■ Work required: Look through the records below for the line with "ATOM 90 O O". Return that line and each one after it up to and including the line with "ATOM 101 N N", exactly.
:::
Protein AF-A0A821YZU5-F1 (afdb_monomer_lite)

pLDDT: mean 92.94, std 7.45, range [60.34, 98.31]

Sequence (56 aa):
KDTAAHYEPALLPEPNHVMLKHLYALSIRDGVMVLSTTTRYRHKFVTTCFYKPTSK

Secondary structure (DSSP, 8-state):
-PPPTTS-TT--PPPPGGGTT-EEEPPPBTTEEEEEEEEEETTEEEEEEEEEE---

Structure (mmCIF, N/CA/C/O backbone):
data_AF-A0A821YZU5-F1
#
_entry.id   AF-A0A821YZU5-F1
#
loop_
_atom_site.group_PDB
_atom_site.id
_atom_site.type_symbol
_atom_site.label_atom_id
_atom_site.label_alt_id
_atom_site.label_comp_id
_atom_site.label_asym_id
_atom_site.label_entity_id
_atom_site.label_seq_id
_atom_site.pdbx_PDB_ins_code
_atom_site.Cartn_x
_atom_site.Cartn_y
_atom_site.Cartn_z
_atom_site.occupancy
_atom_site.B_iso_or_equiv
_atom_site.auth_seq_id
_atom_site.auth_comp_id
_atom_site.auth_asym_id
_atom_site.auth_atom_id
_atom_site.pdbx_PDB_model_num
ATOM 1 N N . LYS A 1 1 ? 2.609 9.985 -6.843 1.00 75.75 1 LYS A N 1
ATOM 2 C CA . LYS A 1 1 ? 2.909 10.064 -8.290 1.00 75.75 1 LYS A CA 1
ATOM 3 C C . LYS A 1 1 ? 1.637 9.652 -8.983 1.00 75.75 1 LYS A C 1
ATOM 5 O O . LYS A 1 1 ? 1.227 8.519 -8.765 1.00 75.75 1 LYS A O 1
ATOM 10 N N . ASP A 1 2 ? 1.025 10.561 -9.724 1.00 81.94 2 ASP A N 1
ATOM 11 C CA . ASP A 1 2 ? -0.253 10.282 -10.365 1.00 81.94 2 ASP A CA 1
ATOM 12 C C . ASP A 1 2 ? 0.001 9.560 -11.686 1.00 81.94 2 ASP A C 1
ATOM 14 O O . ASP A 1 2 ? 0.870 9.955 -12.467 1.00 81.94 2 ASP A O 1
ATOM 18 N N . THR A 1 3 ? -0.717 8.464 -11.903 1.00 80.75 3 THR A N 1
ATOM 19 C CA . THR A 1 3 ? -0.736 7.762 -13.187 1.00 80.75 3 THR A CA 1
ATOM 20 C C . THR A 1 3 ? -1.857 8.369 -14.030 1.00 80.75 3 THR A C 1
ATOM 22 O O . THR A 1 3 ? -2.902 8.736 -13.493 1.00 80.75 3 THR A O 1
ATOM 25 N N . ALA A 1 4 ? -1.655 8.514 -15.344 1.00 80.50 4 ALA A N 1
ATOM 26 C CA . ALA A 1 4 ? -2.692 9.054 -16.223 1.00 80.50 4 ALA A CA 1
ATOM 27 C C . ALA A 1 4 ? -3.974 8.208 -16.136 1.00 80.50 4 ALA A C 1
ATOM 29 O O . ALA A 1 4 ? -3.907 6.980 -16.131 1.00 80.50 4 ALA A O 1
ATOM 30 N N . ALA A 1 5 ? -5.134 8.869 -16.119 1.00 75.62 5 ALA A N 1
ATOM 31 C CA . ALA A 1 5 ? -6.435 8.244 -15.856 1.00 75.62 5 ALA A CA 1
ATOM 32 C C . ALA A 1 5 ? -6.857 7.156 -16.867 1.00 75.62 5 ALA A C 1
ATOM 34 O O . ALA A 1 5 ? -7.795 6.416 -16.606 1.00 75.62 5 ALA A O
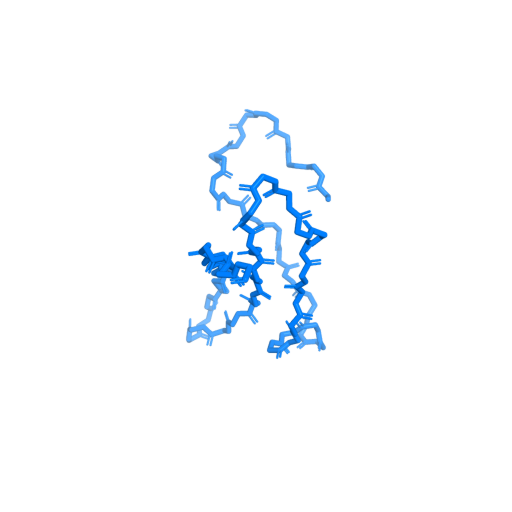 1
ATOM 35 N N . HIS A 1 6 ? -6.180 7.057 -18.016 1.00 81.31 6 HIS A N 1
ATOM 36 C CA . HIS A 1 6 ? -6.444 6.045 -19.044 1.00 81.31 6 HIS A CA 1
ATOM 37 C C . HIS A 1 6 ? -5.782 4.681 -18.741 1.00 81.31 6 HIS A C 1
ATOM 39 O O . HIS A 1 6 ? -6.072 3.691 -19.409 1.00 81.31 6 HIS A O 1
ATOM 45 N N . TYR A 1 7 ? -4.867 4.596 -17.772 1.00 83.50 7 TYR A N 1
ATOM 46 C CA . TYR A 1 7 ? -4.243 3.324 -17.398 1.00 83.50 7 TYR A CA 1
ATOM 47 C C . TYR A 1 7 ? -5.060 2.579 -16.342 1.00 83.50 7 TYR A C 1
ATOM 49 O O . TYR A 1 7 ? -5.742 3.189 -15.523 1.00 83.50 7 TYR A O 1
ATOM 57 N N . GLU A 1 8 ? -4.924 1.251 -16.329 1.00 90.75 8 GLU A N 1
ATOM 58 C CA . GLU A 1 8 ? -5.468 0.400 -15.270 1.00 90.75 8 GLU A CA 1
ATOM 59 C C . GLU A 1 8 ? -5.039 0.921 -13.884 1.00 90.75 8 GLU A C 1
ATOM 61 O O . GLU A 1 8 ? -3.839 1.102 -13.645 1.00 90.75 8 GLU A O 1
ATOM 66 N N . PRO A 1 9 ? -5.975 1.129 -12.940 1.00 90.12 9 PRO A N 1
ATOM 67 C CA . PRO A 1 9 ? -5.706 1.837 -11.684 1.00 90.12 9 PRO A CA 1
ATOM 68 C C . PRO A 1 9 ? -4.739 1.093 -10.752 1.00 90.12 9 PRO A C 1
ATOM 70 O O . PRO A 1 9 ? -4.162 1.694 -9.848 1.00 90.12 9 PRO A O 1
ATOM 73 N N . ALA A 1 10 ? -4.542 -0.211 -10.965 1.00 90.31 10 ALA A N 1
ATOM 74 C CA . ALA A 1 10 ? -3.590 -1.026 -10.215 1.00 90.31 10 ALA A CA 1
ATOM 75 C C . ALA A 1 10 ? -2.143 -0.936 -10.746 1.00 90.31 10 ALA A C 1
ATOM 77 O O . ALA A 1 10 ? -1.229 -1.474 -10.116 1.00 90.31 10 ALA A O 1
ATOM 78 N N . LEU A 1 11 ? -1.910 -0.297 -11.900 1.00 93.12 11 LEU A N 1
ATOM 79 C CA . LEU A 1 11 ? -0.574 -0.178 -12.483 1.00 93.12 11 LEU A CA 1
ATOM 80 C C . LEU A 1 11 ? 0.218 0.961 -11.844 1.00 93.12 11 LEU A C 1
ATOM 82 O O . LEU A 1 11 ? -0.223 2.108 -11.756 1.00 93.12 11 LEU A O 1
ATOM 86 N N . LEU A 1 12 ? 1.445 0.629 -11.449 1.00 93.50 12 LEU A N 1
ATOM 87 C CA . LEU A 1 12 ? 2.393 1.552 -10.847 1.00 93.50 12 LEU A CA 1
ATOM 88 C C . LEU A 1 12 ? 3.622 1.719 -11.747 1.00 93.50 12 LEU A C 1
ATOM 90 O O . LEU A 1 12 ? 4.017 0.769 -12.429 1.00 93.50 12 LEU A O 1
ATOM 94 N N . PRO A 1 13 ? 4.253 2.905 -11.739 1.00 93.81 13 PRO A N 1
ATOM 95 C CA . PRO A 1 13 ? 5.522 3.112 -12.422 1.00 93.81 13 PRO A CA 1
ATOM 96 C C . PRO A 1 13 ? 6.629 2.250 -11.803 1.00 93.81 13 PRO A C 1
ATOM 98 O O . PRO A 1 13 ? 6.555 1.856 -10.637 1.00 93.81 13 PRO A O 1
ATOM 101 N N . GLU A 1 14 ? 7.688 2.006 -12.574 1.00 94.50 14 GLU A N 1
ATOM 102 C CA . GLU A 1 14 ? 8.839 1.240 -12.099 1.00 94.50 14 GLU A CA 1
ATOM 103 C C . GLU A 1 14 ? 9.493 1.923 -10.877 1.00 94.50 14 GLU A C 1
ATOM 105 O O . GLU A 1 14 ? 9.822 3.117 -10.928 1.00 94.50 14 GLU A O 1
ATOM 110 N N . PRO A 1 15 ? 9.655 1.204 -9.751 1.00 95.88 15 PRO A N 1
ATOM 111 C CA . PRO A 1 15 ? 10.270 1.752 -8.550 1.00 95.88 15 PRO A CA 1
ATOM 112 C C . PRO A 1 15 ? 11.797 1.816 -8.683 1.00 95.88 15 PRO A C 1
ATOM 114 O O . PRO A 1 15 ? 12.418 1.021 -9.383 1.00 95.88 15 PRO A O 1
ATOM 117 N N . ASN A 1 16 ? 12.433 2.714 -7.925 1.00 96.19 16 ASN A N 1
ATOM 118 C CA . ASN A 1 16 ? 13.889 2.682 -7.774 1.00 96.19 16 ASN A CA 1
ATOM 119 C C . ASN A 1 16 ? 14.291 1.448 -6.939 1.00 96.19 16 ASN A C 1
ATOM 121 O O . ASN A 1 16 ? 13.658 1.141 -5.931 1.00 96.19 16 ASN A O 1
ATOM 125 N N . HIS A 1 17 ? 15.360 0.748 -7.315 1.00 94.94 17 HIS A N 1
ATOM 126 C CA . HIS A 1 17 ? 15.822 -0.434 -6.586 1.00 94.94 17 HIS A CA 1
ATOM 127 C C . HIS A 1 17 ? 16.143 -0.157 -5.106 1.00 94.94 17 HIS A C 1
ATOM 129 O O . HIS A 1 17 ? 15.944 -1.042 -4.277 1.00 94.94 17 HIS A O 1
ATOM 135 N N . VAL A 1 18 ? 16.580 1.062 -4.766 1.00 98.00 18 VAL A N 1
ATOM 136 C CA . VAL A 1 18 ? 16.914 1.439 -3.382 1.00 98.00 18 VAL A CA 1
ATOM 137 C C . VAL A 1 18 ? 15.672 1.520 -2.498 1.00 98.00 18 VAL A C 1
ATOM 139 O O . VAL A 1 18 ? 15.749 1.149 -1.342 1.00 98.00 18 VAL A O 1
ATOM 142 N N . MET A 1 19 ? 14.514 1.946 -3.017 1.00 96.31 19 MET A N 1
ATOM 143 C CA . MET A 1 19 ? 13.286 2.073 -2.206 1.00 96.31 19 MET A CA 1
ATOM 144 C C . MET A 1 19 ? 12.581 0.733 -1.940 1.00 96.31 19 MET A C 1
ATOM 146 O O . MET A 1 19 ? 11.600 0.681 -1.198 1.00 96.31 19 MET A O 1
ATOM 150 N N . LEU A 1 20 ? 13.048 -0.362 -2.543 1.00 96.88 20 LEU A N 1
ATOM 151 C CA . LEU A 1 20 ? 12.464 -1.681 -2.325 1.00 96.88 20 LEU A CA 1
ATOM 152 C C . LEU A 1 20 ? 12.687 -2.131 -0.882 1.00 96.88 20 LEU A C 1
ATOM 154 O O . LEU A 1 20 ? 13.744 -1.902 -0.305 1.00 96.88 20 LEU A O 1
ATOM 158 N N . LYS A 1 21 ? 11.703 -2.835 -0.318 1.00 96.12 21 LYS A N 1
ATOM 159 C CA . LYS A 1 21 ? 11.714 -3.344 1.066 1.00 96.12 21 LYS A CA 1
ATOM 160 C C . LYS A 1 21 ? 11.737 -2.261 2.157 1.00 96.12 21 LYS A C 1
ATOM 162 O O . LYS A 1 21 ? 11.798 -2.611 3.332 1.00 96.12 21 LYS A O 1
ATOM 167 N N . HIS A 1 22 ? 11.628 -0.981 1.804 1.00 97.75 22 HIS A N 1
ATOM 168 C CA . HIS A 1 22 ? 11.387 0.078 2.778 1.00 97.75 22 HIS A CA 1
ATOM 169 C C . HIS A 1 22 ? 9.905 0.138 3.157 1.00 97.75 22 HIS A C 1
ATOM 1
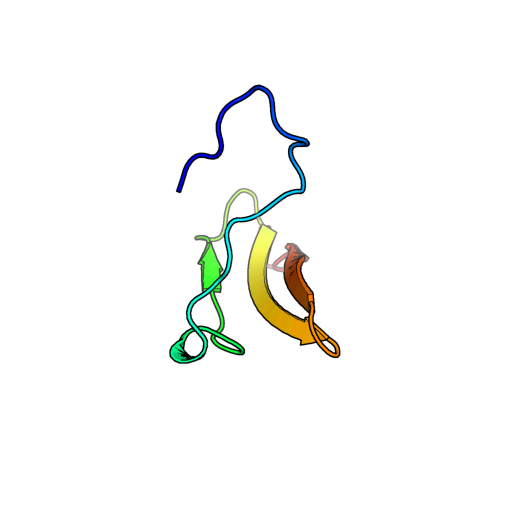71 O O . HIS A 1 22 ? 9.024 -0.004 2.306 1.00 97.75 22 HIS A O 1
ATOM 177 N N . LEU A 1 23 ? 9.646 0.336 4.451 1.00 97.88 23 LEU A N 1
ATOM 178 C CA . LEU A 1 23 ? 8.302 0.462 5.002 1.00 97.88 23 LEU A CA 1
ATOM 179 C C . LEU A 1 23 ? 7.785 1.888 4.820 1.00 97.88 23 LEU A C 1
ATOM 181 O O . LEU A 1 23 ? 8.395 2.842 5.300 1.00 97.88 23 LEU A O 1
ATOM 185 N N . TYR A 1 24 ? 6.628 2.008 4.181 1.00 97.69 24 TYR A N 1
ATOM 186 C CA . TYR A 1 24 ? 5.858 3.241 4.084 1.00 97.69 24 TYR A CA 1
ATOM 187 C C . TYR A 1 24 ? 4.600 3.116 4.943 1.00 97.69 24 TYR A C 1
ATOM 189 O O . TYR A 1 24 ? 3.953 2.069 4.962 1.00 97.69 24 TYR A O 1
ATOM 197 N N . ALA A 1 25 ? 4.235 4.186 5.641 1.00 97.00 25 ALA A N 1
ATOM 198 C CA . ALA A 1 25 ? 3.057 4.225 6.497 1.00 97.00 25 ALA A CA 1
ATOM 199 C C . ALA A 1 25 ? 2.258 5.503 6.240 1.00 97.00 25 ALA A C 1
ATOM 201 O O . ALA A 1 25 ? 2.833 6.566 6.000 1.00 97.00 25 ALA A O 1
ATOM 202 N N . LEU A 1 26 ? 0.934 5.394 6.313 1.00 95.81 26 LEU A N 1
ATOM 203 C CA . LEU A 1 26 ? 0.051 6.555 6.395 1.00 95.81 26 LEU A CA 1
ATOM 204 C C . LEU A 1 26 ? -0.257 6.867 7.861 1.00 95.81 26 LEU A C 1
ATOM 206 O O . LEU A 1 26 ? -0.219 5.984 8.719 1.00 95.81 26 LEU A O 1
ATOM 210 N N . SER A 1 27 ? -0.601 8.126 8.144 1.00 95.88 27 SER A N 1
ATOM 211 C CA . SER A 1 27 ? -1.171 8.500 9.440 1.00 95.88 27 SER A CA 1
ATOM 212 C C . SER A 1 27 ? -2.407 7.650 9.729 1.00 95.88 27 SER A C 1
ATOM 214 O O . SER A 1 27 ? -3.231 7.434 8.839 1.00 95.88 27 SER A O 1
ATOM 216 N N . ILE A 1 28 ? -2.545 7.195 10.974 1.00 94.56 28 ILE A N 1
ATOM 217 C CA . ILE A 1 28 ? -3.722 6.443 11.418 1.00 94.56 28 ILE A CA 1
ATOM 218 C C . ILE A 1 28 ? -4.954 7.338 11.244 1.00 94.56 28 ILE A C 1
ATOM 220 O O . ILE A 1 28 ? -4.981 8.463 11.748 1.00 94.56 28 ILE A O 1
ATOM 224 N N . ARG A 1 29 ? -5.963 6.843 10.525 1.00 93.38 29 ARG A N 1
ATOM 225 C CA . ARG A 1 29 ? -7.248 7.522 10.300 1.00 93.38 29 ARG A CA 1
ATOM 226 C C . ARG A 1 29 ? -8.374 6.538 10.582 1.00 93.38 29 ARG A C 1
ATOM 228 O O . ARG A 1 29 ? -8.242 5.360 10.264 1.00 93.38 29 ARG A O 1
ATOM 235 N N . ASP A 1 30 ? -9.424 7.008 11.250 1.00 93.00 30 ASP A N 1
ATOM 236 C CA . ASP A 1 30 ? -10.618 6.217 11.592 1.00 93.00 30 ASP A CA 1
ATOM 237 C C . ASP A 1 30 ? -10.318 4.881 12.302 
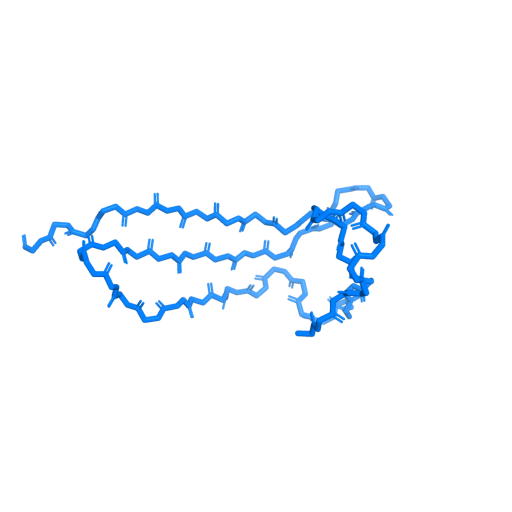1.00 93.00 30 ASP A C 1
ATOM 239 O O . ASP A 1 30 ? -11.000 3.878 12.113 1.00 93.00 30 ASP A O 1
ATOM 243 N N . GLY A 1 31 ? -9.264 4.851 13.128 1.00 94.00 31 GLY A N 1
ATOM 244 C CA . GLY A 1 31 ? -8.847 3.649 13.859 1.00 94.00 31 GLY A CA 1
ATOM 245 C C . GLY A 1 31 ? -8.171 2.576 12.997 1.00 94.00 31 GLY A C 1
ATOM 246 O O . GLY A 1 31 ? -8.025 1.441 13.448 1.00 94.00 31 GLY A O 1
ATOM 247 N N . VAL A 1 32 ? -7.745 2.908 11.775 1.00 96.50 32 VAL A N 1
ATOM 248 C CA . VAL A 1 32 ? -7.041 1.998 10.865 1.00 96.50 32 VAL A CA 1
ATOM 249 C C . VAL A 1 32 ? -5.630 2.511 10.587 1.00 96.50 32 VAL A C 1
ATOM 251 O O . VAL A 1 32 ? -5.421 3.665 10.209 1.00 96.50 32 VAL A O 1
ATOM 254 N N . MET A 1 33 ? -4.645 1.628 10.754 1.00 96.12 33 MET A N 1
ATOM 255 C CA . MET A 1 33 ? -3.274 1.830 10.300 1.00 96.12 33 MET A CA 1
ATOM 256 C C . MET A 1 33 ? -3.107 1.207 8.917 1.00 96.12 33 MET A C 1
ATOM 258 O O . MET A 1 33 ? -3.499 0.060 8.688 1.00 96.12 33 MET A O 1
ATOM 262 N N . VAL A 1 34 ? -2.479 1.956 8.013 1.00 97.56 34 VAL A N 1
ATOM 263 C CA . VAL A 1 34 ? -2.141 1.481 6.672 1.00 97.56 34 VAL A CA 1
ATOM 264 C C . VAL A 1 34 ? -0.630 1.442 6.532 1.00 97.56 34 VAL A C 1
ATOM 266 O O . VAL A 1 34 ? 0.048 2.461 6.688 1.00 97.56 34 VAL A O 1
ATOM 269 N N . LEU A 1 35 ? -0.118 0.255 6.228 1.00 97.44 35 LEU A N 1
ATOM 270 C CA . LEU A 1 35 ? 1.289 0.005 5.946 1.00 97.44 35 LEU A CA 1
ATOM 271 C C . LEU A 1 35 ? 1.442 -0.414 4.489 1.00 97.44 35 LEU A C 1
ATOM 273 O O . LEU A 1 35 ? 0.563 -1.063 3.928 1.00 97.44 35 LEU A O 1
ATOM 277 N N . SER A 1 36 ? 2.566 -0.079 3.873 1.00 97.62 36 SER A N 1
ATOM 278 C CA . SER A 1 36 ? 2.872 -0.529 2.522 1.00 97.62 36 SER A CA 1
ATOM 279 C C . SER A 1 36 ? 4.356 -0.781 2.321 1.00 97.62 36 SER A C 1
ATOM 281 O O . SER A 1 36 ? 5.208 -0.155 2.950 1.00 97.62 36 SER A O 1
ATOM 283 N N . THR A 1 37 ? 4.661 -1.738 1.453 1.00 98.06 37 THR A N 1
ATOM 284 C CA . THR A 1 37 ? 6.030 -2.057 1.037 1.00 98.06 37 THR A CA 1
ATOM 285 C C . THR A 1 37 ? 6.033 -2.468 -0.427 1.00 98.06 37 THR A C 1
ATOM 287 O O . THR A 1 37 ? 5.133 -3.173 -0.888 1.00 98.06 37 THR A O 1
ATOM 290 N N . THR A 1 38 ? 7.068 -2.053 -1.156 1.00 98.31 38 THR A N 1
ATOM 291 C CA . THR A 1 38 ? 7.308 -2.505 -2.529 1.00 98.31 38 THR A CA 1
ATOM 292 C C . THR A 1 38 ? 8.342 -3.617 -2.516 1.00 98.31 38 THR A C 1
ATOM 294 O O . THR A 1 38 ? 9.453 -3.449 -2.006 1.00 98.31 38 THR A O 1
ATOM 297 N N . THR A 1 39 ? 7.993 -4.765 -3.085 1.00 98.00 39 THR A N 1
ATOM 298 C CA . THR A 1 39 ? 8.855 -5.949 -3.135 1.00 98.00 39 THR A CA 1
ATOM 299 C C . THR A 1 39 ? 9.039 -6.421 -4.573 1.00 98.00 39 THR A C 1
:::
■ Answer to this problem:
ATOM 90 O O . LEU A 1 12 ? 4.017 0.769 -12.429 1.00 93.50 12 LEU A O 1
ATOM 94 N N . PRO A 1 13 ? 4.253 2.905 -11.739 1.00 93.81 13 PRO A N 1
ATOM 95 C CA . PRO A 1 13 ? 5.522 3.112 -12.422 1.00 93.81 13 PRO A CA 1
ATOM 96 C C . PRO A 1 13 ? 6.629 2.250 -11.803 1.00 93.81 13 PRO A C 1
ATOM 98 O O . PRO A 1 13 ? 6.555 1.856 -10.637 1.00 93.81 13 PRO A O 1
ATOM 101 N N . GLU A 1 14 ? 7.688 2.006 -12.574 1.00 94.50 14 GLU A N 1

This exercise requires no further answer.